REQUIRED WORK =
Within the lines below, the span from the line with "ATOM 70 N N" to the line with "ATOM 85 O O", both ends included, is to be reproduced exactly, with pictures omitted.

Stored dataset items:
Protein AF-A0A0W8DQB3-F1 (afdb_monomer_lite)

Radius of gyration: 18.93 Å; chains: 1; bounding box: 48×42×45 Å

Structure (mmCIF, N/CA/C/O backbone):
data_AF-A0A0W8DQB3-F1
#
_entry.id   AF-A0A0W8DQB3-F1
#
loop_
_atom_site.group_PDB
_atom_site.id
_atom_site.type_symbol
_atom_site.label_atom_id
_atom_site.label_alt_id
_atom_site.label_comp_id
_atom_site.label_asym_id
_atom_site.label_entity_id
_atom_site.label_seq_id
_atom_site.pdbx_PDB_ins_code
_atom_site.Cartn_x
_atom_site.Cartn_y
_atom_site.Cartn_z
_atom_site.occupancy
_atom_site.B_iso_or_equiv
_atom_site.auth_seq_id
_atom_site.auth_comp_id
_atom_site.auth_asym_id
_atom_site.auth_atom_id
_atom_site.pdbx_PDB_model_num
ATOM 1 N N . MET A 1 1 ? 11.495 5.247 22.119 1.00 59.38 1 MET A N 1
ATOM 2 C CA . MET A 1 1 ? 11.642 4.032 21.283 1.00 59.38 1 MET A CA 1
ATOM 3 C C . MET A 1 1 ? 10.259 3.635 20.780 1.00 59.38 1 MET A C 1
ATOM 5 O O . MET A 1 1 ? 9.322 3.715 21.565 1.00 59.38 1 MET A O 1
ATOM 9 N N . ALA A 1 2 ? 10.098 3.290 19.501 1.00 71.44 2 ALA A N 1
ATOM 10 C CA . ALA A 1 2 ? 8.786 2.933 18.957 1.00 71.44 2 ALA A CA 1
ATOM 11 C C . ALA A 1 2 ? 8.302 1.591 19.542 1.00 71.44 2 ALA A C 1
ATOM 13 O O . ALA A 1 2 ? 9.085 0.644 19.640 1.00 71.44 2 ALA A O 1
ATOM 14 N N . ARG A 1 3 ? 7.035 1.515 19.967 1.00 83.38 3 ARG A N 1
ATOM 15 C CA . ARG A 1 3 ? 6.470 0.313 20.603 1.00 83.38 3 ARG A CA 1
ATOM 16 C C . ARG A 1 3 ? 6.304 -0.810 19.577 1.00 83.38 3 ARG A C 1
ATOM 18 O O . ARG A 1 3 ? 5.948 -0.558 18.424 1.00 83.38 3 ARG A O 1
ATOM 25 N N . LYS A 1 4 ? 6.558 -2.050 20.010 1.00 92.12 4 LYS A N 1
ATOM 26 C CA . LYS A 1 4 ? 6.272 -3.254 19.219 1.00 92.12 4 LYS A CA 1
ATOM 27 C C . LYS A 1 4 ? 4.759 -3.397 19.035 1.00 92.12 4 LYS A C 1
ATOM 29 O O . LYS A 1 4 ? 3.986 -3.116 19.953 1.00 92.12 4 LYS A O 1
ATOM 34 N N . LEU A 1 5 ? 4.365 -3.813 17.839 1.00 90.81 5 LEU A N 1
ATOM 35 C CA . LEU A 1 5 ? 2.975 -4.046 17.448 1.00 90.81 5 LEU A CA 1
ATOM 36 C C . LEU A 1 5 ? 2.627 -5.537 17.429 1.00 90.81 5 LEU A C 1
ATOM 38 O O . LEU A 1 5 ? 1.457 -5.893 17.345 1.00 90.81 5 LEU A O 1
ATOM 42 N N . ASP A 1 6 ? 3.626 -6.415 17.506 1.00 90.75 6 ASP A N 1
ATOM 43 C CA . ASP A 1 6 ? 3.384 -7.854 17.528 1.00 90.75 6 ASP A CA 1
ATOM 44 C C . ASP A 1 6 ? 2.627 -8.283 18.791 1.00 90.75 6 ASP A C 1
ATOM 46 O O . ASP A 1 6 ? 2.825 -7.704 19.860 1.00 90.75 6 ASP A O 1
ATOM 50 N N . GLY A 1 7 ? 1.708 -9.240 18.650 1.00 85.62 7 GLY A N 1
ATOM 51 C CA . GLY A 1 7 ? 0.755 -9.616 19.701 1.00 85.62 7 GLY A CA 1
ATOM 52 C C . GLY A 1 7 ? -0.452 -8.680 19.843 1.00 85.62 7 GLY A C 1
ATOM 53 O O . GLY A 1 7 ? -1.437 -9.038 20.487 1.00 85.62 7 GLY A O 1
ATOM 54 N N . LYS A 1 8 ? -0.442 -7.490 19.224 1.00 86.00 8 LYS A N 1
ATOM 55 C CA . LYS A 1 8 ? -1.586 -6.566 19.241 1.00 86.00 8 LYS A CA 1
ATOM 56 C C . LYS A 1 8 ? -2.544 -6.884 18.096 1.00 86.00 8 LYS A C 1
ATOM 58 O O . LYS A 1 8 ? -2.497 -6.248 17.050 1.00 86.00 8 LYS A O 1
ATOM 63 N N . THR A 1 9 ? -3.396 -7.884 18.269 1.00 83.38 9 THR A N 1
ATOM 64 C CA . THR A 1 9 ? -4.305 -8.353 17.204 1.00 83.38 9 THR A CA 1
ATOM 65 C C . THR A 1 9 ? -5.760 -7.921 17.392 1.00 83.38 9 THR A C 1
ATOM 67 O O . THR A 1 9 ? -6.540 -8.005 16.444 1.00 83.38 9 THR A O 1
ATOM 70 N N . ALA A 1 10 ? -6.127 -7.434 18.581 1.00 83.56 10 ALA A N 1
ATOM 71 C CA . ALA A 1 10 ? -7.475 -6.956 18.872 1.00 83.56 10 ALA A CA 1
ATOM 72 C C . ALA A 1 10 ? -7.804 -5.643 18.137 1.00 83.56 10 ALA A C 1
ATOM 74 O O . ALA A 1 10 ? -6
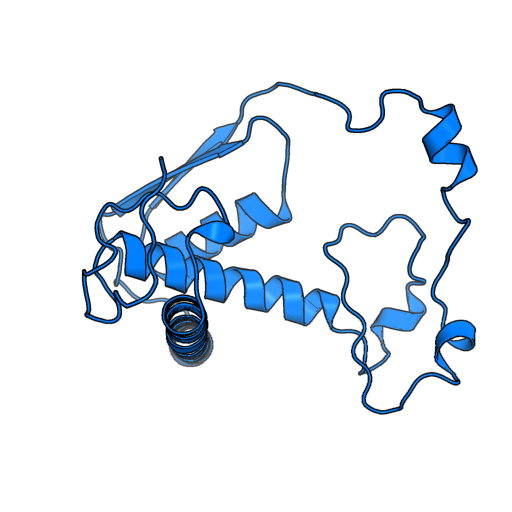.926 -4.809 17.901 1.00 83.56 10 ALA A O 1
ATOM 75 N N . VAL A 1 11 ? -9.088 -5.444 17.825 1.00 82.56 11 VAL A N 1
ATOM 76 C CA . VAL A 1 11 ? -9.600 -4.184 17.261 1.00 82.56 11 VAL A CA 1
ATOM 77 C C . VAL A 1 11 ? -9.265 -3.035 18.212 1.00 82.56 11 VAL A C 1
ATOM 79 O O . VAL A 1 11 ? -9.463 -3.151 19.421 1.00 82.56 11 VAL A O 1
ATOM 82 N N . GLY A 1 12 ? -8.727 -1.939 17.677 1.00 86.88 12 GLY A N 1
ATOM 83 C CA . GLY A 1 12 ? -8.317 -0.788 18.491 1.00 86.88 12 GLY A CA 1
ATOM 84 C C . GLY A 1 12 ? -6.978 -0.951 19.216 1.00 86.88 12 GLY A C 1
ATOM 85 O O . GLY A 1 12 ? -6.474 0.016 19.777 1.00 86.88 12 GLY A O 1
ATOM 86 N N . ALA A 1 13 ? -6.324 -2.117 19.159 1.00 89.81 13 ALA A N 1
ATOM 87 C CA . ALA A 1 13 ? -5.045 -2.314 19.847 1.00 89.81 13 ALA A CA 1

RESPONSE =
ATOM 70 N N . ALA A 1 10 ? -6.127 -7.434 18.581 1.00 83.56 10 ALA A N 1
ATOM 71 C CA . ALA A 1 10 ? -7.475 -6.956 18.872 1.00 83.56 10 ALA A CA 1
ATOM 72 C C . ALA A 1 10 ? -7.804 -5.643 18.137 1.00 83.56 10 ALA A C 1
ATOM 74 O O . ALA A 1 10 ? -6
.926 -4.809 17.901 1.00 83.56 10 ALA A O 1
ATOM 75 N N . VAL A 1 11 ? -9.088 -5.444 17.825 1.00 82.56 11 VAL A N 1
ATOM 76 C CA . VAL A 1 11 ? -9.600 -4.184 17.261 1.00 82.56 11 VAL A CA 1
ATOM 77 C C . VAL A 1 11 ? -9.265 -3.035 18.212 1.00 82.56 11 VAL A C 1
ATOM 79 O O . VAL A 1 11 ? -9.463 -3.151 19.421 1.00 82.56 11 VAL A O 1
ATOM 82 N N . GLY A 1 12 ? -8.727 -1.939 17.677 1.00 86.88 12 GLY A N 1
ATOM 83 C CA . GLY A 1 12 ? -8.317 -0.788 18.491 1.00 86.88 12 GLY A CA 1
ATOM 84 C C . GLY A 1 12 ? -6.978 -0.951 19.216 1.00 86.88 12 GLY A C 1
ATOM 85 O O . GLY A 1 12 ? -6.474 0.016 19.777 1.00 86.88 12 GLY A O 1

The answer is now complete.